Travelers to the Dominican Republic and Haiti who are not vaccinated adequately are at risk for polio. All travelers should be vaccinated against polio according to national vaccination policies.*²

Ministry of Health, Pan American Health Organization, Santo Domingo, Dominican Republic. Ministry of Health, Pan American Health Organization, Port-au-Prince, Haiti. Caribbean Epidemiology Center Laboratory, Pan American Health Organization, Trinidad and Tobago. Div of Vaccines and Immunization, Pan American Health Organization, Washington, DC. Respiratory and Enteric Viruses Br, Div of Viral and Rickettsial Diseases, National Center for Infectious Diseases; Vaccine Preventable Disease Eradication Div, National Immunization Program, CDC.

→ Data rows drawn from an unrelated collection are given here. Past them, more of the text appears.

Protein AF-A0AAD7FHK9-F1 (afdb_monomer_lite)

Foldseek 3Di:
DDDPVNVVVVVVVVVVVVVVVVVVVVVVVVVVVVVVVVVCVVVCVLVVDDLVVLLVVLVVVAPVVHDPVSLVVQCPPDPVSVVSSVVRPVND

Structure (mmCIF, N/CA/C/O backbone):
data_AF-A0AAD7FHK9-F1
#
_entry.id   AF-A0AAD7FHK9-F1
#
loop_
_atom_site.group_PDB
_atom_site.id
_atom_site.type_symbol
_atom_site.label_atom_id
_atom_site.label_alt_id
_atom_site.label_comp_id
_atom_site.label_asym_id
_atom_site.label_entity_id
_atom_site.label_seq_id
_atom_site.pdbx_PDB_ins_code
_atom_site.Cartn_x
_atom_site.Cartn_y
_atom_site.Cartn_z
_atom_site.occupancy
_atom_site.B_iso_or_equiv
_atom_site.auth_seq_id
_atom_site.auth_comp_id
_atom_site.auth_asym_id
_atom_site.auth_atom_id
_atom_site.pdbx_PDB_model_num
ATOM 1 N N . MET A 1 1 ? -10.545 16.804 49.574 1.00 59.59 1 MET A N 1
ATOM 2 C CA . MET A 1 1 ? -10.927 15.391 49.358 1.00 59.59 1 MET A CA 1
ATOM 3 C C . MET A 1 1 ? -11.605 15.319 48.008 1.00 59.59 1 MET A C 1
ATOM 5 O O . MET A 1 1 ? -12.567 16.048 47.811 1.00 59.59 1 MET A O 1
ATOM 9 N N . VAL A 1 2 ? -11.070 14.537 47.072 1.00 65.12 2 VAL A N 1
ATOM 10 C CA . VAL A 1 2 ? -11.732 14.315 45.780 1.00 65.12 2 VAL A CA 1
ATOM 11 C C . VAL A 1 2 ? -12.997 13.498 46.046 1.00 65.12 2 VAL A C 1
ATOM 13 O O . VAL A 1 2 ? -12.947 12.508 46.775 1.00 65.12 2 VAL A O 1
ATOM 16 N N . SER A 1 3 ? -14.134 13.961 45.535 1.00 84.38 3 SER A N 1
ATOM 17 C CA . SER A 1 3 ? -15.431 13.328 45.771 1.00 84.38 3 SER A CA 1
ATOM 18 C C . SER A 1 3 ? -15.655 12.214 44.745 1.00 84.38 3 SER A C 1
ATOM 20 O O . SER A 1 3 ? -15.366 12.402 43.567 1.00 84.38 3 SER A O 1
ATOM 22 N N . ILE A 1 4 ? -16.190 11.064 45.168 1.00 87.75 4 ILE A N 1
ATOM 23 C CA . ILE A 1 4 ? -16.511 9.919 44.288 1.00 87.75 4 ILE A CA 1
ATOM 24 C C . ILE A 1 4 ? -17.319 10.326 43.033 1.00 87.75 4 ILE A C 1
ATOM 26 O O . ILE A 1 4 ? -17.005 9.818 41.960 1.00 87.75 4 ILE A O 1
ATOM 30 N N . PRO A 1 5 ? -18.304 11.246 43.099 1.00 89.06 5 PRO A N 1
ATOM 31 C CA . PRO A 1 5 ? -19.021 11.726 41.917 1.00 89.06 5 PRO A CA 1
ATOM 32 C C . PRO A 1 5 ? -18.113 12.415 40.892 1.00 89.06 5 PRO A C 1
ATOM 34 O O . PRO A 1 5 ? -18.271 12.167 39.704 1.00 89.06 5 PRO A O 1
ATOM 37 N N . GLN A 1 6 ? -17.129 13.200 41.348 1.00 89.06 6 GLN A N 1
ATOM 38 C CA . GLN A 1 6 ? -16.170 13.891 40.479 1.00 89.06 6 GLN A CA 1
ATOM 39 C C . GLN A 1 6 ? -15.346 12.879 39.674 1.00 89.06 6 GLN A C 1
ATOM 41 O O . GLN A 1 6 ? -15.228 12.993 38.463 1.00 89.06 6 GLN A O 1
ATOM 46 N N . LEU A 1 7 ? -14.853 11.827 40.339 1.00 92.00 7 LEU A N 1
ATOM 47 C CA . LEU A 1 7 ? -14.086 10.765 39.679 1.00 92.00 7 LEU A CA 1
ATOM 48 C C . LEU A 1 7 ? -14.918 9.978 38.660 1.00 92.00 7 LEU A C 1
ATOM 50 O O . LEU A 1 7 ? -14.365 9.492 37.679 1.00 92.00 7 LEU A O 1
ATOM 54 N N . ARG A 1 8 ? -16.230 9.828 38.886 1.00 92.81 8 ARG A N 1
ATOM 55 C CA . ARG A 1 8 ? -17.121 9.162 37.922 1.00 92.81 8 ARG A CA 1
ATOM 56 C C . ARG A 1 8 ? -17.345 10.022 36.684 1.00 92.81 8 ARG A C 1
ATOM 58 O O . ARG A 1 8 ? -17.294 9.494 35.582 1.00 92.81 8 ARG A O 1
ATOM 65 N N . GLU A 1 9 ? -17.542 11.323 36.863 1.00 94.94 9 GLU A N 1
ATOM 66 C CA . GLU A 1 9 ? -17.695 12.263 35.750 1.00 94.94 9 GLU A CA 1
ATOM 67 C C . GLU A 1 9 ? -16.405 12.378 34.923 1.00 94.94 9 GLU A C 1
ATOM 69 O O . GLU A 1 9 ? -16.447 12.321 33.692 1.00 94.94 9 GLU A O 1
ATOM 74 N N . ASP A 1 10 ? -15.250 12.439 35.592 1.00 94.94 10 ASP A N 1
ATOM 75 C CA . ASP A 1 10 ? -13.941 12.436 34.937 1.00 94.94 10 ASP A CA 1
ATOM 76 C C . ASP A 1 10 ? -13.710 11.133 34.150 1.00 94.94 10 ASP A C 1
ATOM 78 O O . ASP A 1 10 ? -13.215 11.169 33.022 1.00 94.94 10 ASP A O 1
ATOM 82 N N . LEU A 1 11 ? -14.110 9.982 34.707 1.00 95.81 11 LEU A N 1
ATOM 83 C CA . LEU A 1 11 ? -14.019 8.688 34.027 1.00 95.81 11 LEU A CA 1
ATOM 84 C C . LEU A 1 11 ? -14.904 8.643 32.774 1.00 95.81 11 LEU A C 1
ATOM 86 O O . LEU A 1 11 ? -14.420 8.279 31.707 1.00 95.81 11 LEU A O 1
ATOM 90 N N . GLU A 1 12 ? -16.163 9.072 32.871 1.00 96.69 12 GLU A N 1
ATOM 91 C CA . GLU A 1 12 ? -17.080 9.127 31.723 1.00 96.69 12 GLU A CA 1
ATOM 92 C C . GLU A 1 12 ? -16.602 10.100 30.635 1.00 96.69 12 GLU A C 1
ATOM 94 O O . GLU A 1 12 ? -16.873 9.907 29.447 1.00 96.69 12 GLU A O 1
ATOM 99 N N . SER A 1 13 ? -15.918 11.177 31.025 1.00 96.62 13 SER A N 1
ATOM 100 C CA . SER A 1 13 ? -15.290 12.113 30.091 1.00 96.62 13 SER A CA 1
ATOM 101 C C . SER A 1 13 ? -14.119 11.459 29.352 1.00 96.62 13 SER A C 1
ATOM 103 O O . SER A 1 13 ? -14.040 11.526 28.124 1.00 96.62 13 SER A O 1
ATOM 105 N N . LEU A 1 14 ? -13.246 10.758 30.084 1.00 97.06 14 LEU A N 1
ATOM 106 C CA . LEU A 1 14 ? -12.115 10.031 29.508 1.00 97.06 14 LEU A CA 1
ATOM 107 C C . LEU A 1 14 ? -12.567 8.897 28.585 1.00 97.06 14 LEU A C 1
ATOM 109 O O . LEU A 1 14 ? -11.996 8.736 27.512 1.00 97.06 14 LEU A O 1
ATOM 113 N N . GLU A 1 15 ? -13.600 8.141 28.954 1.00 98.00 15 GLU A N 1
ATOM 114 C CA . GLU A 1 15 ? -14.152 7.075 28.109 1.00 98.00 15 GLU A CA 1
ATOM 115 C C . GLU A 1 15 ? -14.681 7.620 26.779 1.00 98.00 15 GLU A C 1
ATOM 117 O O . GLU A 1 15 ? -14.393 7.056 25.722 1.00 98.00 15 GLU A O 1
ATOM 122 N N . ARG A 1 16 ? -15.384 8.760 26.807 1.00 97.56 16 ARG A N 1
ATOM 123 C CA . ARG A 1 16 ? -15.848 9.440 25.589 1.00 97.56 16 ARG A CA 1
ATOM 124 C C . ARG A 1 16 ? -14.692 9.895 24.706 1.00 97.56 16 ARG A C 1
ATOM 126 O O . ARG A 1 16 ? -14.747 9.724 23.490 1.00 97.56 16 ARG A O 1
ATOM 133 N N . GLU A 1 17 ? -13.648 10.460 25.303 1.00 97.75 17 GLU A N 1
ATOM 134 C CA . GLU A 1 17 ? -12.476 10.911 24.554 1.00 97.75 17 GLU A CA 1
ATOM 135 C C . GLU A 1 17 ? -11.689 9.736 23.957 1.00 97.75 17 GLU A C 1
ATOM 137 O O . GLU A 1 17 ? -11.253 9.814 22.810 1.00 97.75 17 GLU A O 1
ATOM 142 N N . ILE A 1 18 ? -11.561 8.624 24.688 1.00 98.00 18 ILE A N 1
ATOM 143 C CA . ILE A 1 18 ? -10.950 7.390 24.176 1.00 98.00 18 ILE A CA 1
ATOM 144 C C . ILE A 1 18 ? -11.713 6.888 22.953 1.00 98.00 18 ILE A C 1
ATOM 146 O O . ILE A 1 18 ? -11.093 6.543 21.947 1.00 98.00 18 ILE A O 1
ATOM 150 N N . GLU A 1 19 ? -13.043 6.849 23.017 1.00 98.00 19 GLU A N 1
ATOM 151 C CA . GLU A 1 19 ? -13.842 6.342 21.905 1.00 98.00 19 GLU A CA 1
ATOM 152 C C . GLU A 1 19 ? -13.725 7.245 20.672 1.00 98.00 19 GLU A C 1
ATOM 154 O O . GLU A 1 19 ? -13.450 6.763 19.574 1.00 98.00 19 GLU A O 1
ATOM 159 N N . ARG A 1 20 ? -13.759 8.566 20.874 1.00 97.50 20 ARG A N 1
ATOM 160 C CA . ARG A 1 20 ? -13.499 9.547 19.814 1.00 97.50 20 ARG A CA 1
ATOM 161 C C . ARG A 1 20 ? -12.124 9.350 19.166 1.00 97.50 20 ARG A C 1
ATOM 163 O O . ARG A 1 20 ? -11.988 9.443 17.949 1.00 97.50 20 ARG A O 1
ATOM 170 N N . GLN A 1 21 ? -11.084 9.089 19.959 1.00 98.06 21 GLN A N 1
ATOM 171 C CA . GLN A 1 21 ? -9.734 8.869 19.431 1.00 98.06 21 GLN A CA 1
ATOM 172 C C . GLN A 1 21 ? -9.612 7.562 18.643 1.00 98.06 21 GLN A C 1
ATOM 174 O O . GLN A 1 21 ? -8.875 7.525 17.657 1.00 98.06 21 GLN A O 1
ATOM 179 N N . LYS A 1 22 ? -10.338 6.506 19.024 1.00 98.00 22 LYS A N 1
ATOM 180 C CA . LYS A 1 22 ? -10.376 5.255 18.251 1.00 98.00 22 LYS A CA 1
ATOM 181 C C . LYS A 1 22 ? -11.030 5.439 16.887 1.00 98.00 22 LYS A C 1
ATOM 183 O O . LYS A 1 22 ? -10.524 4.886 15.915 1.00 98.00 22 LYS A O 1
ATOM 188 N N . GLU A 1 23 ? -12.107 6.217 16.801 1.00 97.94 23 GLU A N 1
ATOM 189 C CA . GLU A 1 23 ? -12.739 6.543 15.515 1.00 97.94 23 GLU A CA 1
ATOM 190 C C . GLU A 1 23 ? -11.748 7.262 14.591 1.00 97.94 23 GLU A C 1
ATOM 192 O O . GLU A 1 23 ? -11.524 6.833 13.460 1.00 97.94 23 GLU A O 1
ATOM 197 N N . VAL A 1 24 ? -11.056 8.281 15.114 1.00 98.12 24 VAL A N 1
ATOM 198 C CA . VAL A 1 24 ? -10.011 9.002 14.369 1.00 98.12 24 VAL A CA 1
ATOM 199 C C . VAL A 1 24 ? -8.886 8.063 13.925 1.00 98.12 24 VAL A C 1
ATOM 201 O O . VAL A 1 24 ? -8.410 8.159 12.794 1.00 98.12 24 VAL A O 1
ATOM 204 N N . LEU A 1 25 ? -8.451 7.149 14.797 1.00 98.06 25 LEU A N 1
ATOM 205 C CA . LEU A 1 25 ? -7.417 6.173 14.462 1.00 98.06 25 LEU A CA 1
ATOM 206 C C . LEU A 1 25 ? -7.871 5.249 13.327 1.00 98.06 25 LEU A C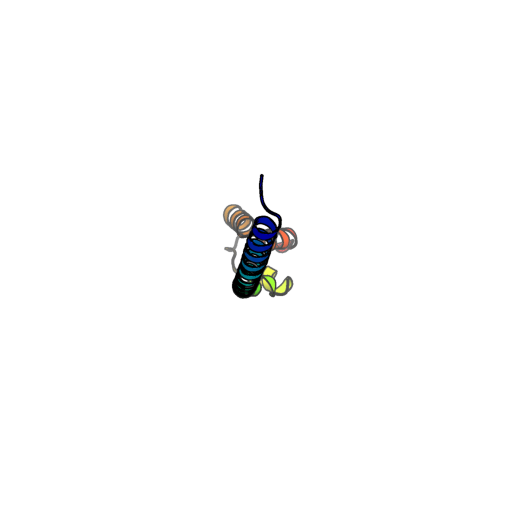 1
ATOM 208 O O . LEU A 1 25 ? -7.125 5.063 12.370 1.00 98.06 25 LEU A O 1
ATOM 212 N N . SER A 1 26 ? -9.094 4.725 13.406 1.00 98.00 26 SER A N 1
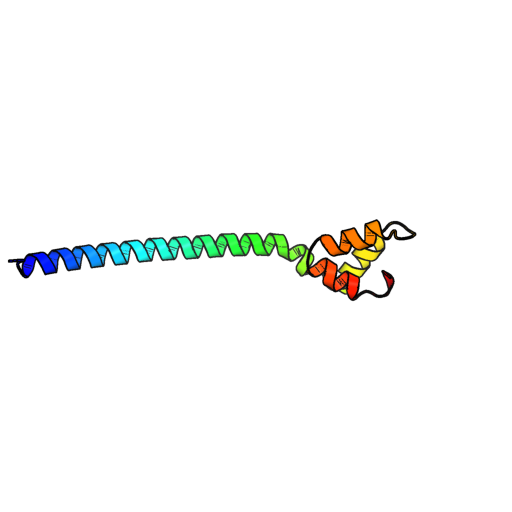ATOM 213 C CA . SER A 1 26 ? -9.684 3.864 12.377 1.00 98.00 26 SER A CA 1
ATOM 214 C C . SER A 1 26 ? -9.743 4.567 11.016 1.00 98.00 26 SER A C 1
ATOM 216 O O . SER A 1 26 ? -9.375 3.987 9.992 1.00 98.00 26 SER A O 1
ATOM 218 N N . ASP A 1 27 ? -10.150 5.837 10.991 1.00 98.12 27 ASP A N 1
ATOM 219 C CA . ASP A 1 27 ? -10.189 6.627 9.758 1.00 98.12 27 ASP A CA 1
ATOM 220 C C . ASP A 1 27 ? -8.791 6.840 9.164 1.00 98.12 27 ASP A C 1
ATOM 222 O O . ASP A 1 27 ? -8.597 6.705 7.952 1.00 98.12 27 ASP A O 1
ATOM 226 N N . LEU A 1 28 ? -7.795 7.132 10.005 1.00 98.00 28 LEU A N 1
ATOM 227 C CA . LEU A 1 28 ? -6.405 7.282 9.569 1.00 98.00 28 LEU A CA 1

*Recommendations for children in the United States include a 4-dose vaccination series with inactivated poliovirus vaccine (IPV) at ages 2, 4, 6-18 months, and 4-6 years. Unvaccinated adults should receive three doses of IPV, the first two doses at intervals of 4-8 weeks and the third dose 6-12 months after the second. If three doses cannot be administered within the recommended intervals before protection is needed, alternative schedules are proposed. For incompletely vaccinated persons, additional IPV doses are recommended to complete a series. Booster doses of IPV may be considered for persons who previously have completed a primary series of polio vaccination and who may be traveling to areas where polio is endemic.